Un cabinet de courtage n'a pas besoin d'un plan de continuité de cinquante pages. Il a besoin d'un document que n'importe qui peut sortir d'un tiroir, imprimé, avec huit rubriques.
Le message aux assurés est un exercice de sobriété. Il dit ce qui s'est passé, ce qui est ou n'est pas concerné, ce que le cabinet fait, et par quel canal joindre quelqu'un en attendant. Il ne demande jamais de renvoyer un RIB, une pièce d'identité ou un mot de passe : une cyberattaque contre un intermédiaire est immédiatement suivie de tentatives d'usurpation, et un client habitué à envoyer ses documents par messagerie est une cible facile. Précisez ce point noir sur blanc dans le message.
C'est aussi le moment où l'on mesure l'intérêt d'avoir sorti la relation client du téléphone personnel des collaborateurs. Quand les conversations vivent dans une inbox partagée côté plateforme — c'est le principe d'ORIS, avec l'historique, le consentement WhatsApp et l'export CSV du portefeuille —, le départ d'un poste de travail ou d'un mobile ne fait pas disparaître la mémoire du dossier. À l'inverse, un fil resté sur un appareil chiffré par un rançongiciel est perdu pour tout le monde, y compris pour prouver le conseil donné. Le sujet rejoint celui des durées de conservation des conversations et des pièces d'un dossier client.
L'exercice est simple : on choisit un scénario (rançongiciel, compte Meta perdu, messagerie compromise), on lit le plan à voix haute, et on vérifie trois choses. Les numéros sont-ils à jour ? L'export hors ligne date-t-il de moins d'un mois ? Les comptes des collaborateurs partis ont-ils bien été fermés — sujet qui recoupe la reprise des conversations au départ d'un collaborateur ? La plupart des incidents graves dans les petites structures ne viennent pas d'un logiciel exotique, mais d'un accès resté ouvert et d'une sauvegarde jamais testée. Les autres sujets d'organisation du cabinet sont regroupés dans le thème organisation du blog.

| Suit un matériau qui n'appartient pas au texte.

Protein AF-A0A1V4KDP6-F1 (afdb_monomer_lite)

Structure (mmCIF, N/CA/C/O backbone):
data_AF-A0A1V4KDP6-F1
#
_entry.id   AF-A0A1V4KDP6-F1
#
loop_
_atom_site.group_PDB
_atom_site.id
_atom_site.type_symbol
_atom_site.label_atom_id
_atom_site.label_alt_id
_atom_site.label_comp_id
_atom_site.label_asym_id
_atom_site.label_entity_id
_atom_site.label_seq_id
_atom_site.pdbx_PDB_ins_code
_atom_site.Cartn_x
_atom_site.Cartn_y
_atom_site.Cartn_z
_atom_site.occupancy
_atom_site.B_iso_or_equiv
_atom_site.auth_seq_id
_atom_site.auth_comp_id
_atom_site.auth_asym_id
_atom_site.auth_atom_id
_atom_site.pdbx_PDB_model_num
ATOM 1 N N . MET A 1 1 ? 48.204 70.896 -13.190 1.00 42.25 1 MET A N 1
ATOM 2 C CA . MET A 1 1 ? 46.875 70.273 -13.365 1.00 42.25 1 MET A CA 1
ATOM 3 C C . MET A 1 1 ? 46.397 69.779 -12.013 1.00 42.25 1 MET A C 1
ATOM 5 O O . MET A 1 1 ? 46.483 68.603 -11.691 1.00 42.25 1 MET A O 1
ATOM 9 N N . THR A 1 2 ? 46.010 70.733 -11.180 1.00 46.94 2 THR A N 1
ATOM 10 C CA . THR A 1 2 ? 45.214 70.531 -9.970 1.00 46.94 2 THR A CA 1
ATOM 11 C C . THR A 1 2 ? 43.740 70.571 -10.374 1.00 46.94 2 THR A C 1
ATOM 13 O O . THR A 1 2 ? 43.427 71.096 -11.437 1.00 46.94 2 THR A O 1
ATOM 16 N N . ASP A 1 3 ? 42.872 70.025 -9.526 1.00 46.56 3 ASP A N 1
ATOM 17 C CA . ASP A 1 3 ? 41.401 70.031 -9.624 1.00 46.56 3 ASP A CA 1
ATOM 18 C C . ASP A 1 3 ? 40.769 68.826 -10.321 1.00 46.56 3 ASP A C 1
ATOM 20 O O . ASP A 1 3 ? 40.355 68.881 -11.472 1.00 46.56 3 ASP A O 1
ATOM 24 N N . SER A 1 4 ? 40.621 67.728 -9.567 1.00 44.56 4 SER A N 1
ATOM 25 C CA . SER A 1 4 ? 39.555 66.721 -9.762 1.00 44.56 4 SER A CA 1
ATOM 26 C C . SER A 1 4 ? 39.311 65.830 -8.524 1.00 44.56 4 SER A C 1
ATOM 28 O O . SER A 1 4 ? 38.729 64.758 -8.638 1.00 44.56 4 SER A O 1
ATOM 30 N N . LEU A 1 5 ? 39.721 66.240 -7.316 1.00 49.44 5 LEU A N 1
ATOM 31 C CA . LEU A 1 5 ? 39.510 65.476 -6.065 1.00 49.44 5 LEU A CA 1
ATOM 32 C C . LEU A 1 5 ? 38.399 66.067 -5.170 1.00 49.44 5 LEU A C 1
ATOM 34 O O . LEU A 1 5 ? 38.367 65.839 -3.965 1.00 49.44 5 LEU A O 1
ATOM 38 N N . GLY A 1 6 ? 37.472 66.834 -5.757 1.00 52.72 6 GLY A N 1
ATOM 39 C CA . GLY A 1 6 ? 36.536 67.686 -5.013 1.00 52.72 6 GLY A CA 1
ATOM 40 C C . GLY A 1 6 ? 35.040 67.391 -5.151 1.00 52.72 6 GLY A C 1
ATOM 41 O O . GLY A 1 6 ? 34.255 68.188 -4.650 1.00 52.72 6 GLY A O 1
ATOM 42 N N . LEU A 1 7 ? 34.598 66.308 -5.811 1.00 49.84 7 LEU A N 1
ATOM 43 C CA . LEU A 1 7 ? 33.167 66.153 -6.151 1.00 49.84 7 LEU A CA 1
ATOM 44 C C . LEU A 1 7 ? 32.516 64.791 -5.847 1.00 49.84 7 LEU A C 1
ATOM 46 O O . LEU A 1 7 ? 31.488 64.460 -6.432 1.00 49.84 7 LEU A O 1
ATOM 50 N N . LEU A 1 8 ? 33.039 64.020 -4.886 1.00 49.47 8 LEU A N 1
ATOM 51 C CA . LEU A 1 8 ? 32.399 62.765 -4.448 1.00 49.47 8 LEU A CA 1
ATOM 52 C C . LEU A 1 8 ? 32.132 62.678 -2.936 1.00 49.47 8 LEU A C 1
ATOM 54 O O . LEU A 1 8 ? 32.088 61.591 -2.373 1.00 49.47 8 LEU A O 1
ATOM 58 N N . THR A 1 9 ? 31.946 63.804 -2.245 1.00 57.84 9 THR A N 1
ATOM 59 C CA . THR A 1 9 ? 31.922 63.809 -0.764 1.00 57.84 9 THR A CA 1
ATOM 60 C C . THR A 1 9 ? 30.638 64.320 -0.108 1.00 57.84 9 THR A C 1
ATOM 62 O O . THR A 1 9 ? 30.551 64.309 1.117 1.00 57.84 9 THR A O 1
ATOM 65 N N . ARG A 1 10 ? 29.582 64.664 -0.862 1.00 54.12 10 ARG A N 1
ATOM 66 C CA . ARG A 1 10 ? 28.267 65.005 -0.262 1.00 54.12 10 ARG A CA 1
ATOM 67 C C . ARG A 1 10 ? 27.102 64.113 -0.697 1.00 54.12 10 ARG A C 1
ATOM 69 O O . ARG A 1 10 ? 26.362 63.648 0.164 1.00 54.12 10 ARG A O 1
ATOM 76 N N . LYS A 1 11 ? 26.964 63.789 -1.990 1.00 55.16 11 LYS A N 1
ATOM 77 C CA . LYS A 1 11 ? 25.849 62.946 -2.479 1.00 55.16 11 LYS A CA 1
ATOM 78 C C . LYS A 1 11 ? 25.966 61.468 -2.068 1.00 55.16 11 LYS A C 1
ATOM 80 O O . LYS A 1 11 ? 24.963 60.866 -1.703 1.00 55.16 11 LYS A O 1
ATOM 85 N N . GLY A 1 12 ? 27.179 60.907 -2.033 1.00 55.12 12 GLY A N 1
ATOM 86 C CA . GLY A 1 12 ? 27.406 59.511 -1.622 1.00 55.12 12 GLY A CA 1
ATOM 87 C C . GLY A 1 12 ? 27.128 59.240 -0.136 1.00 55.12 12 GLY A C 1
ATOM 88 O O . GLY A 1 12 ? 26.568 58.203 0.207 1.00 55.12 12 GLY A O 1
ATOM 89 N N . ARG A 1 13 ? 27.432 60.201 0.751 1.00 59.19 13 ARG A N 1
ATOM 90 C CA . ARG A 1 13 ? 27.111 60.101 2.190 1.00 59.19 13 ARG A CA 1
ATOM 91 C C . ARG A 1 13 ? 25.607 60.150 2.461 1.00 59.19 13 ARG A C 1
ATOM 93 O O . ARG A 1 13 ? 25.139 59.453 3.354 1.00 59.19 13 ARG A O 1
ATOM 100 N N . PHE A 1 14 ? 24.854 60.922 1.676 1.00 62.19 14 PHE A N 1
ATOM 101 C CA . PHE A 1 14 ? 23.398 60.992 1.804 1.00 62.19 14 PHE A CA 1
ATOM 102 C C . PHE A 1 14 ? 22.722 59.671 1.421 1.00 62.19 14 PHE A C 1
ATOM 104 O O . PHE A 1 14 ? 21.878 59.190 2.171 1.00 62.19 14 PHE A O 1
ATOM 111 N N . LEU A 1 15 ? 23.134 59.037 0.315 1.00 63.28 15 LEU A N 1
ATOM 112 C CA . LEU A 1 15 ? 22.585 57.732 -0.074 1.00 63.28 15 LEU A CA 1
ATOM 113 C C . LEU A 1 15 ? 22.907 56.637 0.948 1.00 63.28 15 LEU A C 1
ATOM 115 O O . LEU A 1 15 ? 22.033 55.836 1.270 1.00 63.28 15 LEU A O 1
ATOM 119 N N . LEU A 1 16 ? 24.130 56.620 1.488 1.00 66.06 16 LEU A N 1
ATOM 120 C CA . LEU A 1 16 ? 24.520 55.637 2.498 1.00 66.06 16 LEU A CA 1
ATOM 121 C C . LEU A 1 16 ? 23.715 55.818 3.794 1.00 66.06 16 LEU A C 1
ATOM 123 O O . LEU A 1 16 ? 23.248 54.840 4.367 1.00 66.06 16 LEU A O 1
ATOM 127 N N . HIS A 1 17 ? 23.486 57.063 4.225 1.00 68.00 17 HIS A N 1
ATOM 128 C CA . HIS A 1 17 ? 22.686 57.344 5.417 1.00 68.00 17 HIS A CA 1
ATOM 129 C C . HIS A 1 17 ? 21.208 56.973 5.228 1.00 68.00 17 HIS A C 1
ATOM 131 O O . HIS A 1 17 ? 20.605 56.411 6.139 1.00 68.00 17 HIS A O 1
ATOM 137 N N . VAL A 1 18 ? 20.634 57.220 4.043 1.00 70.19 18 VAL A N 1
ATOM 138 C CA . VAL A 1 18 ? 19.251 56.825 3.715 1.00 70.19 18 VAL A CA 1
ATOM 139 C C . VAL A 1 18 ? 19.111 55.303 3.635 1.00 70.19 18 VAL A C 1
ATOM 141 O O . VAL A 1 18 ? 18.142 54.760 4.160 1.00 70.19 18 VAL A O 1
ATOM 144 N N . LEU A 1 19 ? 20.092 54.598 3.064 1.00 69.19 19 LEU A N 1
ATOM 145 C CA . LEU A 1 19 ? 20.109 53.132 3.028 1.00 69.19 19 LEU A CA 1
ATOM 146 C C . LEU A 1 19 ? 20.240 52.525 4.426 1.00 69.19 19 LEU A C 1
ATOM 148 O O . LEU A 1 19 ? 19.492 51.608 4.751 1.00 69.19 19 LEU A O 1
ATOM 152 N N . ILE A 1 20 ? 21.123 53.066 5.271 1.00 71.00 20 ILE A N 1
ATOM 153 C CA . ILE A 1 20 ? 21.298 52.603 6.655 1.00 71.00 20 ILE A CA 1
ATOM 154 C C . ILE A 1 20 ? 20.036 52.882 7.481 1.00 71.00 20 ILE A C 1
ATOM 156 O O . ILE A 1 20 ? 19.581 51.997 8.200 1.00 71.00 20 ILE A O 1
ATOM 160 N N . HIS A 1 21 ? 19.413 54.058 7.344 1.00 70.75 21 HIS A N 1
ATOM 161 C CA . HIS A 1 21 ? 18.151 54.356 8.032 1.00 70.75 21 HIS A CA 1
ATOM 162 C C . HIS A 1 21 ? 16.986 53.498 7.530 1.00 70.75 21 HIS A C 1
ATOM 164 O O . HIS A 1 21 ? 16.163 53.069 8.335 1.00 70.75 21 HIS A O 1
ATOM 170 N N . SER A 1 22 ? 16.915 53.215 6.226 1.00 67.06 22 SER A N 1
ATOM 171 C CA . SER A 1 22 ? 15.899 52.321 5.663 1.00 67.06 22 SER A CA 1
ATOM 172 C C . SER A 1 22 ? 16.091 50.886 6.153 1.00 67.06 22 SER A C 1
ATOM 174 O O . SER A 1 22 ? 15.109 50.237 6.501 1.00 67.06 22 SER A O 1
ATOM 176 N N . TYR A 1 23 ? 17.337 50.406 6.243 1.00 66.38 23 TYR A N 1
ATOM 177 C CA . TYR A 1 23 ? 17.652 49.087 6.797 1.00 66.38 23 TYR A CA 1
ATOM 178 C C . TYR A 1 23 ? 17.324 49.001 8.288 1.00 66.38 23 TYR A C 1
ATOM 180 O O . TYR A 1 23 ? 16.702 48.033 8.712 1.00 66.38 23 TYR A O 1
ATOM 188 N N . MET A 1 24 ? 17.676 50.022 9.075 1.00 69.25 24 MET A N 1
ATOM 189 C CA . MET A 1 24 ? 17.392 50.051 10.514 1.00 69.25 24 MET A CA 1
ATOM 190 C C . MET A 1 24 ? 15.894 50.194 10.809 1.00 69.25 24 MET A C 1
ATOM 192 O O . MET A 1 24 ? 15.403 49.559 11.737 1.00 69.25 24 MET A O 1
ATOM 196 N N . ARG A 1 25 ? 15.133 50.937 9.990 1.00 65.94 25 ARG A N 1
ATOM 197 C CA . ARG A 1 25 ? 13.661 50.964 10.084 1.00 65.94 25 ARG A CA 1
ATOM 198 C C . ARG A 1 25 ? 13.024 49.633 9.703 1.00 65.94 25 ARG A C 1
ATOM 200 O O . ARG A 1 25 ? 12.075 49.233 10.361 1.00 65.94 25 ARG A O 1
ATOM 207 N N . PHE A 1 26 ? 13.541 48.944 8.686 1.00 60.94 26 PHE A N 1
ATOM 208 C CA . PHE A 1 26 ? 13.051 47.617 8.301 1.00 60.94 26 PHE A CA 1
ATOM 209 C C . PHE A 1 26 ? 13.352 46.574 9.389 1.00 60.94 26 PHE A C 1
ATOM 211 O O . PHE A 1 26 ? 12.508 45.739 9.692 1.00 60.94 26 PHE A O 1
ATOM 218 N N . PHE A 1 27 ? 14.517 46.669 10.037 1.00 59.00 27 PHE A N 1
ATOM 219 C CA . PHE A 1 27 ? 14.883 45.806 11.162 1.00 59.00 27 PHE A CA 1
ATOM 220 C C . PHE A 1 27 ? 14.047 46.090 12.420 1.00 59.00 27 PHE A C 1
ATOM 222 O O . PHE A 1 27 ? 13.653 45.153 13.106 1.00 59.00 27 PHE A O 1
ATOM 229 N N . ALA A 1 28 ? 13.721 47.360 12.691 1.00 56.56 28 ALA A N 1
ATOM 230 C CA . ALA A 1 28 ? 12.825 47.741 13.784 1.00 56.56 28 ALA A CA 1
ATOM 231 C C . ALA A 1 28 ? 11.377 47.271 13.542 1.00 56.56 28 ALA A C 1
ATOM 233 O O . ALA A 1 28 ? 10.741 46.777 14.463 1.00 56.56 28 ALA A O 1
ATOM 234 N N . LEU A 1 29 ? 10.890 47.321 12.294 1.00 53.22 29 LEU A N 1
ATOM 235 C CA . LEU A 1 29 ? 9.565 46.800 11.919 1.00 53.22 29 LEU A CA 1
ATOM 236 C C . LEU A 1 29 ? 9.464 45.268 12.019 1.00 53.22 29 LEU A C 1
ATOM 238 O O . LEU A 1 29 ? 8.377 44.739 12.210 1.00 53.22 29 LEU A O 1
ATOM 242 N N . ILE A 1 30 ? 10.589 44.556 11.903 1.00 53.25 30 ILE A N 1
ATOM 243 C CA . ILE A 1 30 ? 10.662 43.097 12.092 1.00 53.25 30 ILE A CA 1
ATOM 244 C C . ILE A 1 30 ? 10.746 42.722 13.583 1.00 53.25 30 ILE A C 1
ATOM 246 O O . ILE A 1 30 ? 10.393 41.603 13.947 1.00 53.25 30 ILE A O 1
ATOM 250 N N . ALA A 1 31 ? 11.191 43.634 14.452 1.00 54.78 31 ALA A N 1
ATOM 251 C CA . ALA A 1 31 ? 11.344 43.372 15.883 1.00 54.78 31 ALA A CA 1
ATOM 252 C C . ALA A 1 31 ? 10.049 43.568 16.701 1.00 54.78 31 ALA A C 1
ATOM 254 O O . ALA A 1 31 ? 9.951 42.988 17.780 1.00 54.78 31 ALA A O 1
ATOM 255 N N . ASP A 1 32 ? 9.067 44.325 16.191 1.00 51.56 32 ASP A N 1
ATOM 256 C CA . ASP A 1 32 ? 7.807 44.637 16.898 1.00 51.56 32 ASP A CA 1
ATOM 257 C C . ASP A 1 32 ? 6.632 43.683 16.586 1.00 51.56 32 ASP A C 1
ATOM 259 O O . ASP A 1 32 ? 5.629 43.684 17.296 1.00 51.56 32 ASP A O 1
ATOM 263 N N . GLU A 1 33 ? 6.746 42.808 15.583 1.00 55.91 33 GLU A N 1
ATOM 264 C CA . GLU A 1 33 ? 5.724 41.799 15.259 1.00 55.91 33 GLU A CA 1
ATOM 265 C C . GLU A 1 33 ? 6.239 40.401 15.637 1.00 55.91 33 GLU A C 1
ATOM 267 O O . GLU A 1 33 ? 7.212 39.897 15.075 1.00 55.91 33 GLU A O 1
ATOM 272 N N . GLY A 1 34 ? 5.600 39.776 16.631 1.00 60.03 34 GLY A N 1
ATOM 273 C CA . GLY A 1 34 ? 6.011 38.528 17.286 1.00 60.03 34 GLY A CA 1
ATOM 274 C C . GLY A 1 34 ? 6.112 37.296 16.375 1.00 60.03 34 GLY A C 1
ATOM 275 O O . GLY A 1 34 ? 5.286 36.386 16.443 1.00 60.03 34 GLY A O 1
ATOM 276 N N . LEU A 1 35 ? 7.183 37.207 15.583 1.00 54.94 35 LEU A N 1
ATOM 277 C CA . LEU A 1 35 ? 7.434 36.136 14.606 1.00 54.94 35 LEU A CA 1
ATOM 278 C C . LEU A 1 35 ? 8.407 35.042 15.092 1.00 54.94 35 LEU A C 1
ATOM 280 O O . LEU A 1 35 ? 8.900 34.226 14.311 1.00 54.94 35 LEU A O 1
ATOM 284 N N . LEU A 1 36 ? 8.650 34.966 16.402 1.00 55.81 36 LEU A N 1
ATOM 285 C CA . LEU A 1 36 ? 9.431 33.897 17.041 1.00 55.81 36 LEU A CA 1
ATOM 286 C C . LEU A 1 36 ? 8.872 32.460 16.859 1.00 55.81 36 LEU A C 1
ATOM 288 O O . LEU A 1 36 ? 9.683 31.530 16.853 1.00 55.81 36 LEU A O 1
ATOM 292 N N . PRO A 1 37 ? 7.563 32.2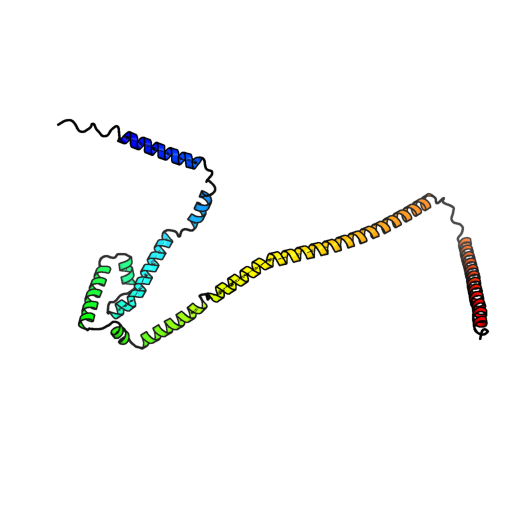05 16.634 1.00 51.22 37 PRO A N 1
ATOM 293 C CA . PRO A 1 37 ? 7.076 30.832 16.429 1.00 51.22 37 PRO A CA 1
ATOM 294 C C . PRO A 1 37 ? 7.318 30.257 15.019 1.00 51.22 37 PRO A C 1
ATOM 296 O O . PRO A 1 37 ? 7.267 29.039 14.842 1.00 51.22 37 PRO A O 1
ATOM 299 N N . LEU A 1 38 ? 7.589 31.092 14.007 1.00 47.91 38 LEU A N 1
ATOM 300 C CA . LEU A 1 38 ? 7.763 30.650 12.610 1.00 47.91 38 LEU A CA 1
ATOM 301 C C . LEU A 1 38 ? 9.208 30.225 12.289 1.00 47.91 38 LEU A C 1
ATOM 303 O O . LEU A 1 38 ? 9.413 29.301 11.497 1.00 47.91 38 LEU A O 1
ATOM 307 N N . CYS A 1 39 ? 10.206 30.805 12.963 1.00 48.50 39 CYS A N 1
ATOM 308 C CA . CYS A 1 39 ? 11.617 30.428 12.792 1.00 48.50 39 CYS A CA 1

Probablement pas. L'article 2, paragraphe 3, du règlement (UE) 2022/2554 exclut les intermédiaires d'assurance et de réassurance qui sont des microentreprises ou des petites ou moyennes entreprises. Vérifiez vos effectifs, votre chiffre d'affaires et votre total de bilan sur l'entité juridique entière : c'est cette appréciation globale, et non la seule activité d'intermédiation, qui détermine le dépassement des seuils.
C'est plus prudent. La plainte sous 72 heures conditionne l'indemnisation, et une déclaration de sinistre peut devenir nécessaire plus tard, quand l'ampleur réelle de l'attaque apparaît. Déposer plainte tôt coûte peu ; ne pas l'avoir fait est irrattrapable si une garantie doit finalement jouer.
Le chiffrement de données personnelles par un tiers constitue une violation par perte de disponibilité. La notification s'impose dès lors qu'un risque existe pour les personnes concernées — un portefeuille d'assurés privés de la gestion de leurs sinistres en est un. Si vous concluez à l'absence de risque, documentez ce raisonnement dans le registre des violations.
La récupération passe par les procédures de Meta et par l'administrateur restant du portefeuille professionnel : c'est la raison pour laquelle il en faut toujours deux, avec la validation en deux étapes. Prévoyez en parallèle un canal de repli déjà connu des clients, et ne communiquez jamais de nouveau numéro depuis un compte dont vous n'avez pas repris le contrôle.
Aussi longtemps que dure le risque contentieux qu'il crée : le registre des violations, les journaux techniques et les échanges avec l'autorité de contrôle doivent survivre au dossier lui-même. Alignez cette durée sur celle que vous appliquez déjà aux preuves du conseil, et purgez à date, pas « quand on y pensera ».